China’s lending to Africa peaked in 2016 and has since been in decline. While these loans have contributed to Africa’s debt vulnerability, they are not the only factor. China is a critical component in finding effective solutions to African debt distress.
Public debt has doubled in Africa since 2010, reaching 65 per cent of GDP in 2022. Creditors have also diversified: by 2022, Paris Club members and non-members (notably China) accounted for 37 per cent and 17 per cent, respectively, of African countries’ total external debt. Looking more broadly, combined private and public external debt in Africa increased more than fivefold between 2000 and 2020 to $696 billion – of which Chinese lenders accounted for 12 per cent.

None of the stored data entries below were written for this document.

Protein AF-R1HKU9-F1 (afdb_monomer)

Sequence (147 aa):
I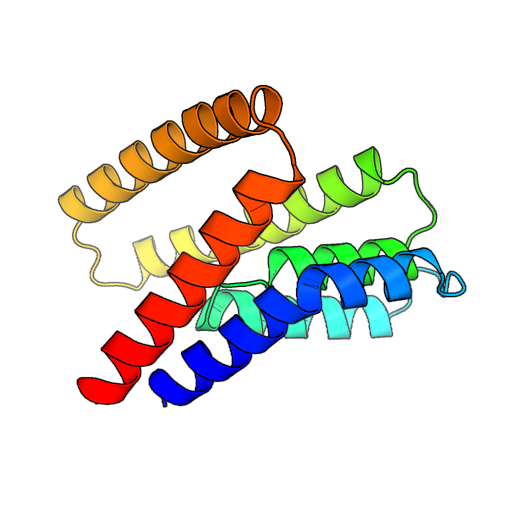VPWLIGGASLVLLAAPRLRRLAEGAEHHGLSPLTAVVAFLIGVYGGYFGAAAGVLMLALLVTAWNQPLARTNAAKNLVTGSANLLAAIVFAITGKVVWPAALAVCLGSLGGSWLGSALVRRLPATPLRIAIGIGGLGLAVVLGLRA

pLDDT: mean 79.21, std 11.12, range [49.06, 93.94]

Structure (mmCIF, N/CA/C/O backbone):
data_AF-R1HKU9-F1
#
_entry.id   AF-R1HKU9-F1
#
loop_
_atom_site.group_PDB
_atom_site.id
_atom_site.type_symbol
_atom_site.label_atom_id
_atom_site.label_alt_id
_atom_site.label_comp_id
_atom_site.label_asym_id
_atom_site.label_entity_id
_atom_site.label_seq_id
_atom_site.pdbx_PDB_ins_code
_atom_site.Cartn_x
_atom_site.Cartn_y
_atom_site.Cartn_z
_atom_site.occupancy
_atom_site.B_iso_or_equiv
_atom_site.auth_seq_id
_atom_site.auth_comp_id
_atom_site.auth_asym_id
_atom_site.auth_atom_id
_atom_site.pdbx_PDB_model_num
ATOM 1 N N . ILE A 1 1 ? -20.580 10.014 1.322 1.00 50.84 1 ILE A N 1
ATOM 2 C CA . ILE A 1 1 ? -19.119 10.180 1.082 1.00 50.84 1 ILE A CA 1
ATOM 3 C C . ILE A 1 1 ? -18.461 8.848 0.706 1.00 50.84 1 ILE A C 1
ATOM 5 O O . ILE A 1 1 ? -17.875 8.767 -0.365 1.00 50.84 1 ILE A O 1
ATOM 9 N N . VAL A 1 2 ? -18.646 7.787 1.503 1.00 49.72 2 VAL A N 1
ATOM 10 C CA . VAL A 1 2 ? -18.140 6.421 1.234 1.00 49.72 2 VAL A CA 1
ATOM 11 C C . VAL A 1 2 ? -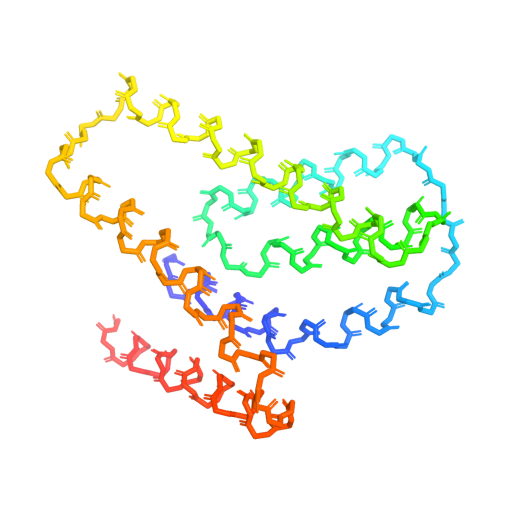18.440 5.881 -0.188 1.00 49.72 2 VAL A C 1
ATOM 13 O O . VAL A 1 2 ? -17.508 5.382 -0.814 1.00 49.72 2 VAL A O 1
ATOM 16 N N . PRO A 1 3 ? -19.647 6.040 -0.777 1.00 49.06 3 PRO A N 1
ATOM 17 C CA . PRO A 1 3 ? -19.952 5.477 -2.104 1.00 49.06 3 PRO A CA 1
ATOM 18 C C . PRO A 1 3 ? -19.160 6.113 -3.256 1.00 49.06 3 PRO A C 1
ATOM 20 O O . PRO A 1 3 ? -18.688 5.417 -4.152 1.00 49.06 3 PRO A O 1
ATOM 23 N N . TRP A 1 4 ? -18.944 7.431 -3.207 1.00 58.44 4 TRP A N 1
ATOM 24 C CA . TRP A 1 4 ? -18.168 8.162 -4.216 1.00 58.44 4 TRP A CA 1
ATOM 25 C C . TRP A 1 4 ? -16.685 7.783 -4.194 1.00 58.44 4 TRP A C 1
ATOM 27 O O . TRP A 1 4 ? -16.048 7.703 -5.243 1.00 58.44 4 TRP A O 1
ATOM 37 N N . LEU A 1 5 ? -16.149 7.476 -3.012 1.00 52.25 5 LEU A N 1
ATOM 38 C CA . LEU A 1 5 ? -14.774 7.002 -2.861 1.00 52.25 5 LEU A CA 1
ATOM 39 C C . LEU A 1 5 ? -14.603 5.579 -3.393 1.00 52.25 5 LEU A C 1
ATOM 41 O O . LEU A 1 5 ? -13.605 5.292 -4.048 1.00 52.25 5 LEU A O 1
ATOM 45 N N . ILE A 1 6 ? -15.603 4.716 -3.182 1.00 54.56 6 ILE A N 1
ATOM 46 C CA . ILE A 1 6 ? -15.634 3.357 -3.738 1.00 54.56 6 ILE A CA 1
ATOM 47 C C . ILE A 1 6 ? -15.737 3.394 -5.264 1.00 54.56 6 ILE A C 1
ATOM 49 O O . ILE A 1 6 ? -14.999 2.671 -5.937 1.00 54.56 6 ILE A O 1
ATOM 53 N N . GLY A 1 7 ? -16.577 4.270 -5.822 1.00 60.00 7 GLY A N 1
ATOM 54 C CA . GLY A 1 7 ? -16.670 4.488 -7.268 1.00 60.00 7 GLY A CA 1
ATOM 55 C C . GLY A 1 7 ? -15.362 5.009 -7.869 1.00 60.00 7 GLY A C 1
ATOM 56 O O . GLY A 1 7 ? -14.843 4.429 -8.824 1.00 60.00 7 GLY A O 1
ATOM 57 N N . GLY A 1 8 ? -14.773 6.046 -7.265 1.00 60.50 8 GLY A N 1
ATOM 58 C CA . GLY A 1 8 ? -13.494 6.616 -7.698 1.00 60.50 8 GLY A CA 1
ATOM 59 C C . GLY A 1 8 ? -12.341 5.617 -7.612 1.00 60.50 8 GLY A C 1
ATOM 60 O O . GLY A 1 8 ? -11.571 5.466 -8.558 1.00 60.50 8 GLY A O 1
ATOM 61 N N . ALA A 1 9 ? -12.248 4.858 -6.523 1.00 55.56 9 ALA A N 1
ATOM 62 C CA . ALA A 1 9 ? -11.223 3.839 -6.383 1.00 55.56 9 ALA A CA 1
ATOM 63 C C . ALA A 1 9 ? -11.415 2.668 -7.341 1.00 55.56 9 ALA A C 1
ATOM 65 O O . ALA A 1 9 ? -10.426 2.187 -7.878 1.00 55.56 9 ALA A O 1
ATOM 66 N N . SER A 1 10 ? -12.653 2.247 -7.610 1.00 58.12 10 SER A N 1
ATOM 67 C CA . SER A 1 10 ? -12.942 1.220 -8.617 1.00 58.12 10 SER A CA 1
ATOM 68 C C . SER A 1 10 ? -12.516 1.683 -10.011 1.00 58.12 10 SER A C 1
ATOM 70 O O . SER A 1 10 ? -11.882 0.922 -10.738 1.00 58.12 10 SER A O 1
ATOM 72 N N . LEU A 1 11 ? -12.763 2.950 -10.362 1.00 66.62 11 LEU A N 1
ATOM 73 C CA . LEU A 1 11 ? -12.286 3.550 -11.612 1.00 66.62 11 LEU A CA 1
ATOM 74 C C . LEU A 1 11 ? -10.757 3.598 -11.684 1.00 66.62 11 LEU A C 1
ATOM 76 O O . LEU A 1 11 ? -10.189 3.215 -12.704 1.00 66.62 11 LEU A O 1
ATOM 80 N N . VAL A 1 12 ? -10.076 3.991 -10.604 1.00 63.97 12 VAL A N 1
ATOM 81 C CA . VAL A 1 12 ? -8.604 3.969 -10.536 1.00 63.97 12 VAL A CA 1
ATOM 82 C C . VAL A 1 12 ? -8.070 2.538 -10.622 1.00 63.97 12 VAL A C 1
ATOM 84 O O . VAL A 1 12 ? -7.070 2.303 -11.291 1.00 63.97 12 VAL A O 1
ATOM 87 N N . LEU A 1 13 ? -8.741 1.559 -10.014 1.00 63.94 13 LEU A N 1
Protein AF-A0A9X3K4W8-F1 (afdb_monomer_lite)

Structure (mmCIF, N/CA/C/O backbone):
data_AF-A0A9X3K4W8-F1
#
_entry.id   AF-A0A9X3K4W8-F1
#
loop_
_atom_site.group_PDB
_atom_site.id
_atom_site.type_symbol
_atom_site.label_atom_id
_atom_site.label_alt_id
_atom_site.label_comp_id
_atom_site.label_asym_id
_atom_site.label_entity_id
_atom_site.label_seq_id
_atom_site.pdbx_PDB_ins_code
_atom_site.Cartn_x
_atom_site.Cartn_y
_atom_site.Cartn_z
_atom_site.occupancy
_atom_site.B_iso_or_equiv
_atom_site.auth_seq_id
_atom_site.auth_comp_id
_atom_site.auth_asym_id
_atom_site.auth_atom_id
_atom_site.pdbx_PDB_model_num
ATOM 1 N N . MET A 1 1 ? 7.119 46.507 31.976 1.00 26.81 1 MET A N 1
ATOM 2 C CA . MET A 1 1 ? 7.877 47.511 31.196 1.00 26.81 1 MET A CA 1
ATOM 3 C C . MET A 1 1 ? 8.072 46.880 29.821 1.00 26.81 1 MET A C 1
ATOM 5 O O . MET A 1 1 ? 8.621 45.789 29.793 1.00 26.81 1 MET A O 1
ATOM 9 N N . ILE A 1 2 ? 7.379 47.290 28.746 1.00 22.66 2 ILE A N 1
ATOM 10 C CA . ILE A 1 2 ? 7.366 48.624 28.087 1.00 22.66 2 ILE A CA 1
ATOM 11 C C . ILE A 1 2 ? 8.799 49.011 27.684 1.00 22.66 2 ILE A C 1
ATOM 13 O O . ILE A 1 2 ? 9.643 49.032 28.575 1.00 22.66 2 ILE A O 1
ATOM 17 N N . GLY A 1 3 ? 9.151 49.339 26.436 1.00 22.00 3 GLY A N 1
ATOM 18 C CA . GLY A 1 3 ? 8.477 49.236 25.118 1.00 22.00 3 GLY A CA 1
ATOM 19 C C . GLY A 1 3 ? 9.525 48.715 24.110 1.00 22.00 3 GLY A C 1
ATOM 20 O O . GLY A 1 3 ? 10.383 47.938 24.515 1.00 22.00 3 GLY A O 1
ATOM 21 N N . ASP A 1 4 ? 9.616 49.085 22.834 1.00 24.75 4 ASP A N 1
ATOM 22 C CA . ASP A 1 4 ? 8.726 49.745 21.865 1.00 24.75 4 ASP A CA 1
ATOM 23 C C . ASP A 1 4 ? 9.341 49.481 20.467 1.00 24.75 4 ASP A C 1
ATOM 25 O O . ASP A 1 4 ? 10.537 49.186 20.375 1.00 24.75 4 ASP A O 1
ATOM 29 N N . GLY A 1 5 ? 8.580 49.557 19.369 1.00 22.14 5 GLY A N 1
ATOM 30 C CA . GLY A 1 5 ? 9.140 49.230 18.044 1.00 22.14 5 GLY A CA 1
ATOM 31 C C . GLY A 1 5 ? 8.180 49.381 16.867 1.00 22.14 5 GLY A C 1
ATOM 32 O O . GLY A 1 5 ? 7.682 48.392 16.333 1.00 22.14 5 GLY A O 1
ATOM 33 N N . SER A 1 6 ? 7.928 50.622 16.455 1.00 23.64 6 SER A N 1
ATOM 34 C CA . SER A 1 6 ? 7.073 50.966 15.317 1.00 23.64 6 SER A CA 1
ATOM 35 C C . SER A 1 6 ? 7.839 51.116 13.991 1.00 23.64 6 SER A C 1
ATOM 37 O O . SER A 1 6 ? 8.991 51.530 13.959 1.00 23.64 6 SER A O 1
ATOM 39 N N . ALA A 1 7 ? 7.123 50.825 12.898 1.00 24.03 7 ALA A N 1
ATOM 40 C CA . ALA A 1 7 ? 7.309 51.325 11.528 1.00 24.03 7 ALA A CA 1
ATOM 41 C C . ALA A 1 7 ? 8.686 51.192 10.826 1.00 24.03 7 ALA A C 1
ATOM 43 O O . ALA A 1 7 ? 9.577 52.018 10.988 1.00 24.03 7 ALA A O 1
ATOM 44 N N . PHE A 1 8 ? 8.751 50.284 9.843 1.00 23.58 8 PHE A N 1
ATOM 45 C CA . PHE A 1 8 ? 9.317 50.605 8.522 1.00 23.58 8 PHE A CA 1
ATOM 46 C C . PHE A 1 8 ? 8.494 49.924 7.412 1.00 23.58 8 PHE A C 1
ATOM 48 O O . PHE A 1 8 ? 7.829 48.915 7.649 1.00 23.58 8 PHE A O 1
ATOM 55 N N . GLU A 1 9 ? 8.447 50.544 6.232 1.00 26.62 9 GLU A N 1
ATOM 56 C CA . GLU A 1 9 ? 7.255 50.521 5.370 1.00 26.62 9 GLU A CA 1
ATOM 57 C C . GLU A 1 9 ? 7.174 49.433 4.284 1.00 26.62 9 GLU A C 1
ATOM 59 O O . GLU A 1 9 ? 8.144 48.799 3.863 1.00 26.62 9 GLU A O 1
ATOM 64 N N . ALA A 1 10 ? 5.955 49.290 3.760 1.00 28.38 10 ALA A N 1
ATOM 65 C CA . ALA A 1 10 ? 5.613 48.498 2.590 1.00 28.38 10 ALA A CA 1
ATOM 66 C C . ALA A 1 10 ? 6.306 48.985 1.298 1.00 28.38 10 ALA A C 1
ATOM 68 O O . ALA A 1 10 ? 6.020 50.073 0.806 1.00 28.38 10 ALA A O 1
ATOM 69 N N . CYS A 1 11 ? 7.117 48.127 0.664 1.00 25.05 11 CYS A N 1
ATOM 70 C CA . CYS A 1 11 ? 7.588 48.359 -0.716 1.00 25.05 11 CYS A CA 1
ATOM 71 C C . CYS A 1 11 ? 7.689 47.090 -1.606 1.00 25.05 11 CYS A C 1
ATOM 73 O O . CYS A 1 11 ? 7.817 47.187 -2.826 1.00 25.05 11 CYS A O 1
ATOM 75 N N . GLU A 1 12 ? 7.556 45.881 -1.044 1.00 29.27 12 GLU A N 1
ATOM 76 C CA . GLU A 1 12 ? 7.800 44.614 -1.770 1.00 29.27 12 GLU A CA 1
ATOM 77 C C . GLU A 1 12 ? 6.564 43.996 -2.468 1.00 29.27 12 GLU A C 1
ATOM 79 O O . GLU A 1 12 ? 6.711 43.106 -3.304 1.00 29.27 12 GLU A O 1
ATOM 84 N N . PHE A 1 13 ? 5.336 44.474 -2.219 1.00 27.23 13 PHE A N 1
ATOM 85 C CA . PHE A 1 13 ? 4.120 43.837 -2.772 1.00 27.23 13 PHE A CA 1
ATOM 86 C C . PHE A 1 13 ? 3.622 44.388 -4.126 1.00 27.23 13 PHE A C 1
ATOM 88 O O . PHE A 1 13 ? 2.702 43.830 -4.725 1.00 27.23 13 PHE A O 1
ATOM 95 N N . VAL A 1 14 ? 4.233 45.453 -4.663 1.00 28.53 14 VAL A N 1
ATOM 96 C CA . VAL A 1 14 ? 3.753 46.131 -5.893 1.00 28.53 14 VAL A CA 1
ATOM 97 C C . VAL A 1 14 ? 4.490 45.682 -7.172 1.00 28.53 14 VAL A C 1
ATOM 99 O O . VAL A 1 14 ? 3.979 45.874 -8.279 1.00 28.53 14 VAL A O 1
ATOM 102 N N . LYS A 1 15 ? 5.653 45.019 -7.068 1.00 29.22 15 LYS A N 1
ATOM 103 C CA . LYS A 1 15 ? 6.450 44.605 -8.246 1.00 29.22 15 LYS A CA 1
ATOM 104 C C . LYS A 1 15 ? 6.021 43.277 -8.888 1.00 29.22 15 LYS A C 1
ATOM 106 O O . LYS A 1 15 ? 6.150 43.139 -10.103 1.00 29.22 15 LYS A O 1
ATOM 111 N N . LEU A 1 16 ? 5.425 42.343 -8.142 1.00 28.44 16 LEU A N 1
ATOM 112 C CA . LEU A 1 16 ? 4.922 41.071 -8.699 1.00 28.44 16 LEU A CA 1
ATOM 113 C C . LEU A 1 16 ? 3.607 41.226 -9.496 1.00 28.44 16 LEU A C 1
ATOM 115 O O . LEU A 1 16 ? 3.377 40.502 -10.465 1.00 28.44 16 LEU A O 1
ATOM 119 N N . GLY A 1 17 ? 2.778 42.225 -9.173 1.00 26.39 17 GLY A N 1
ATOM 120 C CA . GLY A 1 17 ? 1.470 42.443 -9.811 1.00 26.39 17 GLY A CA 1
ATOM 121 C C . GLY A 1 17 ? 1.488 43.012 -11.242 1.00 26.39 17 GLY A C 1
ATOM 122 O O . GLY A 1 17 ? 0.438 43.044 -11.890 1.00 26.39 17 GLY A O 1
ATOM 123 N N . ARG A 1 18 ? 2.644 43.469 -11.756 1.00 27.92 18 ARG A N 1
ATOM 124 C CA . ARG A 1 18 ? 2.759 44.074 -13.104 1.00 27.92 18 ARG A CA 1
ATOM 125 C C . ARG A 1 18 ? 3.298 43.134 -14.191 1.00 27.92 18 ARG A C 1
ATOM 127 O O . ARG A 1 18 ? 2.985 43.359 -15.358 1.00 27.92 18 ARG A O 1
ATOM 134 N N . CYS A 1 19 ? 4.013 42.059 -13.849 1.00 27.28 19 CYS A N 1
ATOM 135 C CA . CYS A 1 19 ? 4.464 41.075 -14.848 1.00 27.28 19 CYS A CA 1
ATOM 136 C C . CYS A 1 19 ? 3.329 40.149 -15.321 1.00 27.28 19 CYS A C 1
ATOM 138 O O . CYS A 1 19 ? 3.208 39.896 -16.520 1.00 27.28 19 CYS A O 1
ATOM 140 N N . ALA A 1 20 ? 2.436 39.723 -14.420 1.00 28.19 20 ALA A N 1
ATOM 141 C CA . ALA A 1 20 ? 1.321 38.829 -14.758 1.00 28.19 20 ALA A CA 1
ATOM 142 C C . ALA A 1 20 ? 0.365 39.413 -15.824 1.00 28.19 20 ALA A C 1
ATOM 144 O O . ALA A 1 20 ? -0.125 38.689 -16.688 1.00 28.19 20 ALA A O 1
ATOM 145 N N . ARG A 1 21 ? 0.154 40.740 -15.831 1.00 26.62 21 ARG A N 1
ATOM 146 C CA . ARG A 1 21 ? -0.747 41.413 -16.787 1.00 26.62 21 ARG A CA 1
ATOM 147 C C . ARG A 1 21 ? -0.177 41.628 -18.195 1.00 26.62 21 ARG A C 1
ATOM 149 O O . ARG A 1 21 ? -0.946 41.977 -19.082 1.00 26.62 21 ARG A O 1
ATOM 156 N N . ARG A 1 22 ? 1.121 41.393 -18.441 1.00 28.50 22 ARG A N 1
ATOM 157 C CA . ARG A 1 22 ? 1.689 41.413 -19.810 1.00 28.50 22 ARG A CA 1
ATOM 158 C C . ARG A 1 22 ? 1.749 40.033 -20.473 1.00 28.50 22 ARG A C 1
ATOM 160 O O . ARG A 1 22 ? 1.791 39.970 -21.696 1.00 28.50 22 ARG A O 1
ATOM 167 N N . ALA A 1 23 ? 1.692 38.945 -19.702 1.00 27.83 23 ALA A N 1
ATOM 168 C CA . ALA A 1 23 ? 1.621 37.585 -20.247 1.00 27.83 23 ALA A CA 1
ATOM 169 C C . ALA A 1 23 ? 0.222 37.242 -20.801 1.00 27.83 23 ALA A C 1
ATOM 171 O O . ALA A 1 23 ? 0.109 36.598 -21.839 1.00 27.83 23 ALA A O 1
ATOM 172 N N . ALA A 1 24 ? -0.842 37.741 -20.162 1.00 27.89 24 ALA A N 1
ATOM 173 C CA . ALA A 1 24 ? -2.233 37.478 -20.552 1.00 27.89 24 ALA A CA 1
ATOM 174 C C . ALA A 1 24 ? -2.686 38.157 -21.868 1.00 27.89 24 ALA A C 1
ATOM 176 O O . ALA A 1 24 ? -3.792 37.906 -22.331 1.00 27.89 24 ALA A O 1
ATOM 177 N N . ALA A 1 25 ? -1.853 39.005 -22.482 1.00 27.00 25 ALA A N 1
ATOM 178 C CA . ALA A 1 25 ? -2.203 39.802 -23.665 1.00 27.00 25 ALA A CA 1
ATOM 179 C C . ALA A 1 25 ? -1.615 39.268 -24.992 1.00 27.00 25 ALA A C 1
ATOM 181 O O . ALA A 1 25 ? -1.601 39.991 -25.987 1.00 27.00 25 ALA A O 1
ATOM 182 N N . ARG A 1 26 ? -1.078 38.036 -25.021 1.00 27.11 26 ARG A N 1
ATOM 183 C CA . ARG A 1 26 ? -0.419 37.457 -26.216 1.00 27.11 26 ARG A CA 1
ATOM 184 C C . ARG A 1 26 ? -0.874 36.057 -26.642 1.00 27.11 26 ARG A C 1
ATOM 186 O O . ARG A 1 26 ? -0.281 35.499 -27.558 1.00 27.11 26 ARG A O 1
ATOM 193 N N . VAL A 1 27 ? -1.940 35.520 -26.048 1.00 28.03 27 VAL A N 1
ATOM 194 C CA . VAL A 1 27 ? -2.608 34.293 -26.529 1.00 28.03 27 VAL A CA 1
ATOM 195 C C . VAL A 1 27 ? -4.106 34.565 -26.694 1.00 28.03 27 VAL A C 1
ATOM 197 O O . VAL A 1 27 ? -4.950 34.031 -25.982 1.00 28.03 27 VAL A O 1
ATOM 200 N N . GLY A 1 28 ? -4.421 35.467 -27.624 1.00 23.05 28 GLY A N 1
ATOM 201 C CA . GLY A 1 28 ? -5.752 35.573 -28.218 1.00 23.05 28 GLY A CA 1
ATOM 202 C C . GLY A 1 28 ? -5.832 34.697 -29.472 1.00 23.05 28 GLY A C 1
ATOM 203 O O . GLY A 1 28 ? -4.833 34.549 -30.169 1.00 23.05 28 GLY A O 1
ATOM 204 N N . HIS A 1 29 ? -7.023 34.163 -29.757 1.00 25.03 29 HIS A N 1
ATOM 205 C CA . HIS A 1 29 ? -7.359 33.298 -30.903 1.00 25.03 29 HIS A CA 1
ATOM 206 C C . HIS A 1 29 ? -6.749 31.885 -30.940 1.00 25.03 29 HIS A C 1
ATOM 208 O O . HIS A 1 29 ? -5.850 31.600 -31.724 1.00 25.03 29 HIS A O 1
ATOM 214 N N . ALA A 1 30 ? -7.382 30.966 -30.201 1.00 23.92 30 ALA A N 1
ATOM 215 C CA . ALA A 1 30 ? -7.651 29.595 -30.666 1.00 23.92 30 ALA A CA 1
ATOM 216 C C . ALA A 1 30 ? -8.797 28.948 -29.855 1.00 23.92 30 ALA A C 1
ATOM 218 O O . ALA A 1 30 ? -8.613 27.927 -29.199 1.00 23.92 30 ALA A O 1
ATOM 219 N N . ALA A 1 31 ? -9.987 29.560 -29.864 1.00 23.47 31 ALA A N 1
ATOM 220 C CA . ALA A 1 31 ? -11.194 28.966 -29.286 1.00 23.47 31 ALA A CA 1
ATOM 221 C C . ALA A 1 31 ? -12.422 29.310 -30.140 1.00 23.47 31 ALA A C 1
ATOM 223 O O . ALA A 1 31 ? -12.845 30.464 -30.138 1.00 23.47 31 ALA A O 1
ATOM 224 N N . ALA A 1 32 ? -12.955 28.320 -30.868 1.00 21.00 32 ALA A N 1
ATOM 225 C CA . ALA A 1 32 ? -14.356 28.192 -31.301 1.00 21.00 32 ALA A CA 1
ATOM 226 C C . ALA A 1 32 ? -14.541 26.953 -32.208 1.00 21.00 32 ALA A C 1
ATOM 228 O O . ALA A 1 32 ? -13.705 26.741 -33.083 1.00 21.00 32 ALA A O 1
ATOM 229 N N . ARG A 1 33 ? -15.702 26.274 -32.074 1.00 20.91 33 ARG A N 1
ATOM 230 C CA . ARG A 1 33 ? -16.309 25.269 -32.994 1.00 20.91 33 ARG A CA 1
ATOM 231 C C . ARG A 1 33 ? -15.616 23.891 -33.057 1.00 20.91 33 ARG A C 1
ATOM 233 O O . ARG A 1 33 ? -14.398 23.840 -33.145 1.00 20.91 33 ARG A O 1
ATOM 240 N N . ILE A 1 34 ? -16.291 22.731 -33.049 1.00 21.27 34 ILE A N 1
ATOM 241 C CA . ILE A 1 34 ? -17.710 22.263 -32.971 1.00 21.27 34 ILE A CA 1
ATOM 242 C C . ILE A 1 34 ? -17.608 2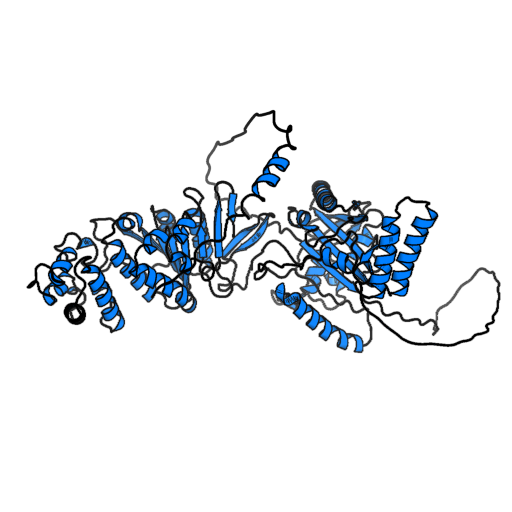0.882 -32.251 1.00 21.27 34 ILE A C 1
ATOM 244 O O . ILE A 1 34 ? -16.637 20.177 -32.511 1.00 21.27 34 ILE A O 1
ATOM 248 N N . GLU A 1 35 ? -18.322 20.523 -31.176 1.00 20.91 35 GLU A N 1
ATOM 249 C CA . GLU A 1 35 ? -19.764 20.228 -30.977 1.00 20.91 35 GLU A CA 1
ATOM 250 C C . GLU A 1 35 ? -20.258 18.901 -31.623 1.00 20.91 35 GLU A C 1
ATOM 252 O O . GLU A 1 35 ? -19.806 18.548 -32.704 1.00 20.91 35 GLU A O 1
ATOM 257 N N . GLU A 1 36 ? -21.169 18.185 -30.930 1.00 19.38 36 GLU A N 1
ATOM 258 C CA . GLU A 1 36 ? -21.850 16.912 -31.314 1.00 19.38 36 GLU A CA 1
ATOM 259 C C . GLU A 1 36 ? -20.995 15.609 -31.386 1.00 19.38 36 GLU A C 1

Over the last 22 years, Chinese finance has contributed to an infrastructure boom in many African countries. However, the pace of lending slowed after 2016 as commodity prices and GDP growth rates declined, with Chinese loans to African governments dropping from a peak of $28.4 billion in 2016 to $8.2 billion in 2019, and falling again to just $1.9 billion in 2020 (although the latter in part reflected the exceptional circumstances of the pandemic). China has built a large stock of debt across the African continent, and now faces the challenge of managing these investments amid economic woes linked to the legacy of the COVID-19 pandemic and the war in Ukraine, which have heightened the prospects of default in some African nations. The IMF and World Bank consider 22 low-income countries in Africa to be either in debt distress or at high risk of debt distress as of 30 November 2022. The IMF defines debt distress as when a country is experiencing difficulties in servicing its debt.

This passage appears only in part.